Cancellation law for addition
$$ \forall x\,\forall y\,\forall z\;\bigl(x + z = y + z \;\rightarrow\; x = y\bigr). $$If adding the same $z$ to two numbers yields equal sums, the numbers were equal.
Strictness of successor
$$ \forall x\;\bigl(S(x) \neq 0\bigr). $$No successor ever equals zero.
Injectivity of successor
$$ \forall x\,\forall y\;\bigl(S(x) = S(y) \;\leftrightarrow\; x = y\bigr). $$Different numbers have different successors.

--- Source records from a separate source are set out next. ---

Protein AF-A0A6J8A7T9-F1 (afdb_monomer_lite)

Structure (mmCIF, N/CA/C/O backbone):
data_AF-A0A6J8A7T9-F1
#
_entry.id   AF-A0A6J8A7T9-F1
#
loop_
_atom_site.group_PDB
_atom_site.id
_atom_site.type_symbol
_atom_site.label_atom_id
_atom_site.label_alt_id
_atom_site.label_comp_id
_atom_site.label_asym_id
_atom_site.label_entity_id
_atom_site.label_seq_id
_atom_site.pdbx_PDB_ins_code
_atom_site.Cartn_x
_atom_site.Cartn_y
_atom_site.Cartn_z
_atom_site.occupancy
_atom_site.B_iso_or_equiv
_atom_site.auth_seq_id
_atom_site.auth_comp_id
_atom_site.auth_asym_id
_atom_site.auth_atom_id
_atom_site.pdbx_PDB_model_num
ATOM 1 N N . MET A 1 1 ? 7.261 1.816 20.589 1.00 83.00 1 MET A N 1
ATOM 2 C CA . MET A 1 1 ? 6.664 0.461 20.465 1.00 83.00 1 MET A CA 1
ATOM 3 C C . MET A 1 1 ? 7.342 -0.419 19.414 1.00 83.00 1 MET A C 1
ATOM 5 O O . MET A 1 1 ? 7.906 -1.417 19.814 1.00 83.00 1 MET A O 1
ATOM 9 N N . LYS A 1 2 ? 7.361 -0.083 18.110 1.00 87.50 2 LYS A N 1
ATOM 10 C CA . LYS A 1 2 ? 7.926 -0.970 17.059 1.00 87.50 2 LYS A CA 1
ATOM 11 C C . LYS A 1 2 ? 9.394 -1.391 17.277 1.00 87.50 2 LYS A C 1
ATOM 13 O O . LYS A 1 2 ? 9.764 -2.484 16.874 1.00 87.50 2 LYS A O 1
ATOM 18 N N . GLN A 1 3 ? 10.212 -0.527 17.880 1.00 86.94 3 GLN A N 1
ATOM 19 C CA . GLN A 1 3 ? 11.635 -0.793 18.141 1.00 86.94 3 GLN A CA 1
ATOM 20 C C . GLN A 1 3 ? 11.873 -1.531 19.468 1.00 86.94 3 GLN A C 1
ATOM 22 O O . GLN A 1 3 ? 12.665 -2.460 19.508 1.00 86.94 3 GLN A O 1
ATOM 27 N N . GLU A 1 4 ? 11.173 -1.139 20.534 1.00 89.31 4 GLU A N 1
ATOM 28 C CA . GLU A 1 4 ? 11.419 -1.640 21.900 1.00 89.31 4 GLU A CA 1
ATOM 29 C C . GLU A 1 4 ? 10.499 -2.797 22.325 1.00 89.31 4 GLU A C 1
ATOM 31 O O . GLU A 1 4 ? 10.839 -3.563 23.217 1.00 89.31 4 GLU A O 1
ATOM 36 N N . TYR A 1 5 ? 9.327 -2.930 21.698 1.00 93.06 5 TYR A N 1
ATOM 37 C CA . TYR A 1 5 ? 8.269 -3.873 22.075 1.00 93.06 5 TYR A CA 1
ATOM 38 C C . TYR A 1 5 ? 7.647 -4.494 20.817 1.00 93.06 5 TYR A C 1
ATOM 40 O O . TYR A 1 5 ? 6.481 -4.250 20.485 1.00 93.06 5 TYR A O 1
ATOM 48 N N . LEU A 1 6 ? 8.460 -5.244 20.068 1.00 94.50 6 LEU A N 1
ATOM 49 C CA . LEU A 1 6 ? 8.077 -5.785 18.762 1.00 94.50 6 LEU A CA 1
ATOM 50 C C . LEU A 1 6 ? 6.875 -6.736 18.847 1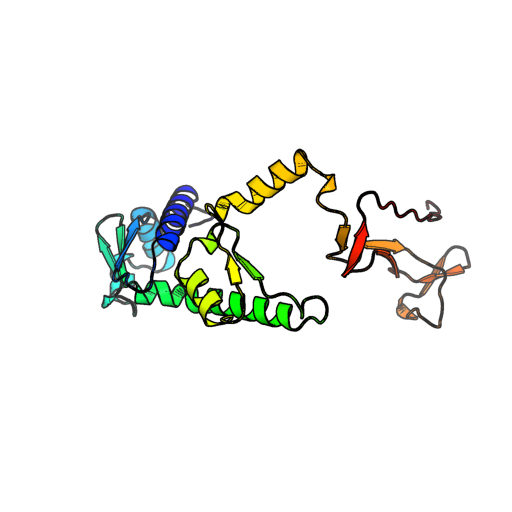.00 94.50 6 LEU A C 1
ATOM 52 O O . LEU A 1 6 ? 5.968 -6.615 18.030 1.00 94.50 6 LEU A O 1
ATOM 56 N N . GLU A 1 7 ? 6.836 -7.636 19.831 1.00 94.00 7 GLU A N 1
ATOM 57 C CA . GLU A 1 7 ? 5.733 -8.596 20.006 1.00 94.00 7 GLU A CA 1
ATOM 58 C C . GLU A 1 7 ? 4.395 -7.883 20.226 1.00 94.00 7 GLU A C 1
ATOM 60 O O . GLU A 1 7 ? 3.472 -8.042 19.428 1.00 94.00 7 GLU A O 1
ATOM 65 N N . SER A 1 8 ? 4.334 -6.981 21.211 1.00 94.50 8 SER A N 1
ATOM 66 C CA . SER A 1 8 ? 3.161 -6.142 21.484 1.00 94.50 8 SER A CA 1
ATOM 67 C C . SER A 1 8 ? 2.701 -5.351 20.257 1.00 94.50 8 SER A C 1
ATOM 69 O O . SER A 1 8 ? 1.504 -5.220 20.002 1.00 94.50 8 SER A O 1
ATOM 71 N N . TYR A 1 9 ? 3.648 -4.817 19.479 1.00 95.38 9 TYR A N 1
ATOM 72 C CA . TYR A 1 9 ? 3.336 -4.127 18.232 1.00 95.38 9 TYR A CA 1
ATOM 73 C C . TYR A 1 9 ? 2.712 -5.074 17.199 1.00 95.38 9 TYR A C 1
ATOM 75 O O . TYR A 1 9 ? 1.704 -4.726 16.587 1.00 95.38 9 TYR A O 1
ATOM 83 N N . LEU A 1 10 ? 3.282 -6.265 17.002 1.00 95.12 10 LEU A N 1
ATOM 84 C CA . LEU A 1 10 ? 2.763 -7.245 16.048 1.00 95.12 10 LEU A CA 1
ATOM 85 C C . LEU A 1 10 ? 1.363 -7.729 16.431 1.00 95.12 10 LEU A C 1
ATOM 87 O O . LEU A 1 10 ? 0.517 -7.847 15.545 1.00 95.12 10 LEU A O 1
ATOM 91 N N . ASP A 1 11 ? 1.096 -7.948 17.717 1.00 93.69 11 ASP A N 1
ATOM 92 C CA . ASP A 1 11 ? -0.228 -8.347 18.199 1.00 93.69 11 ASP A CA 1
ATOM 93 C C . ASP A 1 11 ? -1.267 -7.242 17.992 1.00 93.69 11 ASP A C 1
ATOM 95 O O . ASP A 1 11 ? -2.349 -7.504 17.459 1.00 93.69 11 ASP A O 1
ATOM 99 N N . LEU A 1 12 ? -0.911 -5.989 18.304 1.00 95.00 12 LEU A N 1
ATOM 100 C CA . LEU A 1 12 ? -1.765 -4.830 18.037 1.00 95.00 12 LEU A CA 1
ATOM 101 C C . LEU A 1 12 ? -2.108 -4.716 16.546 1.00 95.00 12 LEU A C 1
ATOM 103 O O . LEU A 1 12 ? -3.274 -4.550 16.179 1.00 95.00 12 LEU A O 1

The Induction Schema For any formula $\varphi(x)$ in the language of PA one has the axiom‐schema instance
$$ \bigl[\;\varphi(0)\;\wedge\;\forall x\,( \varphi(x)\rightarrow \varphi(S(x)))\bigr]\;\rightarrow\;\forall x\,\varphi(x). $$If a property holds of 0 and is preserved by successor, then it holds of all naturals.
Proofs
Below are sketch‐proofs—using only the Peano axioms plus the usual defining equations for “+” and “·” and the induction schema—of
- Associativity of addition
- Commutativity of addition
- Associativity of multiplication
- Commutativity of multiplication
For reference, the defining axioms are:
$$ \begin{aligned} &x+0 = x,\\ &x + S(y) = S(x+y),\\ &x\cdot 0 = 0,\\ &x\cdot S(y) = x\cdot y + x, \end{aligned} $$and induction is:
$$ \bigl[\varphi(0)\wedge\forall n\,(\varphi(n)\to\varphi(S(n)))\bigr]\;\to\;\forall n\,\varphi(n). $$1. Associativity of addition
Theorem.
$$ \forall x\,\forall y\,\forall z\;\bigl(x + (y + z) = (x + y) + z\bigr). $$Proof (by induction on $z$).
Base $z=0$:
$$ x + (y+0) = x + y \quad\text{and}\quad (x+y)+0 = x+y $$by the defining clause $y+0=y$ and then $w+0=w$.
Inductive step: assume
$$ x + (y + z) = (x + y) + z \quad\text{for some }z, $$and prove for $S(z)$:
$$ \begin{aligned} x + \bigl(y + S(z)\bigr) &= x + S\bigl(y+z\bigr)\quad(\text{by def.})\\ &= S\bigl(x + (y+z)\bigr)\quad(\text{by def.})\\ &= S\bigl((x+y) + z\bigr)\quad(\text{IH})\\ &= (x+y) + S(z)\quad(\text{by def.}), \end{aligned} $$completing the induction. ∎
2. Commutativity of addition
Theorem.
$$ \forall x\,\forall y\;\bigl(x + y = y + x\bigr). $$We first prove two helper lemmas.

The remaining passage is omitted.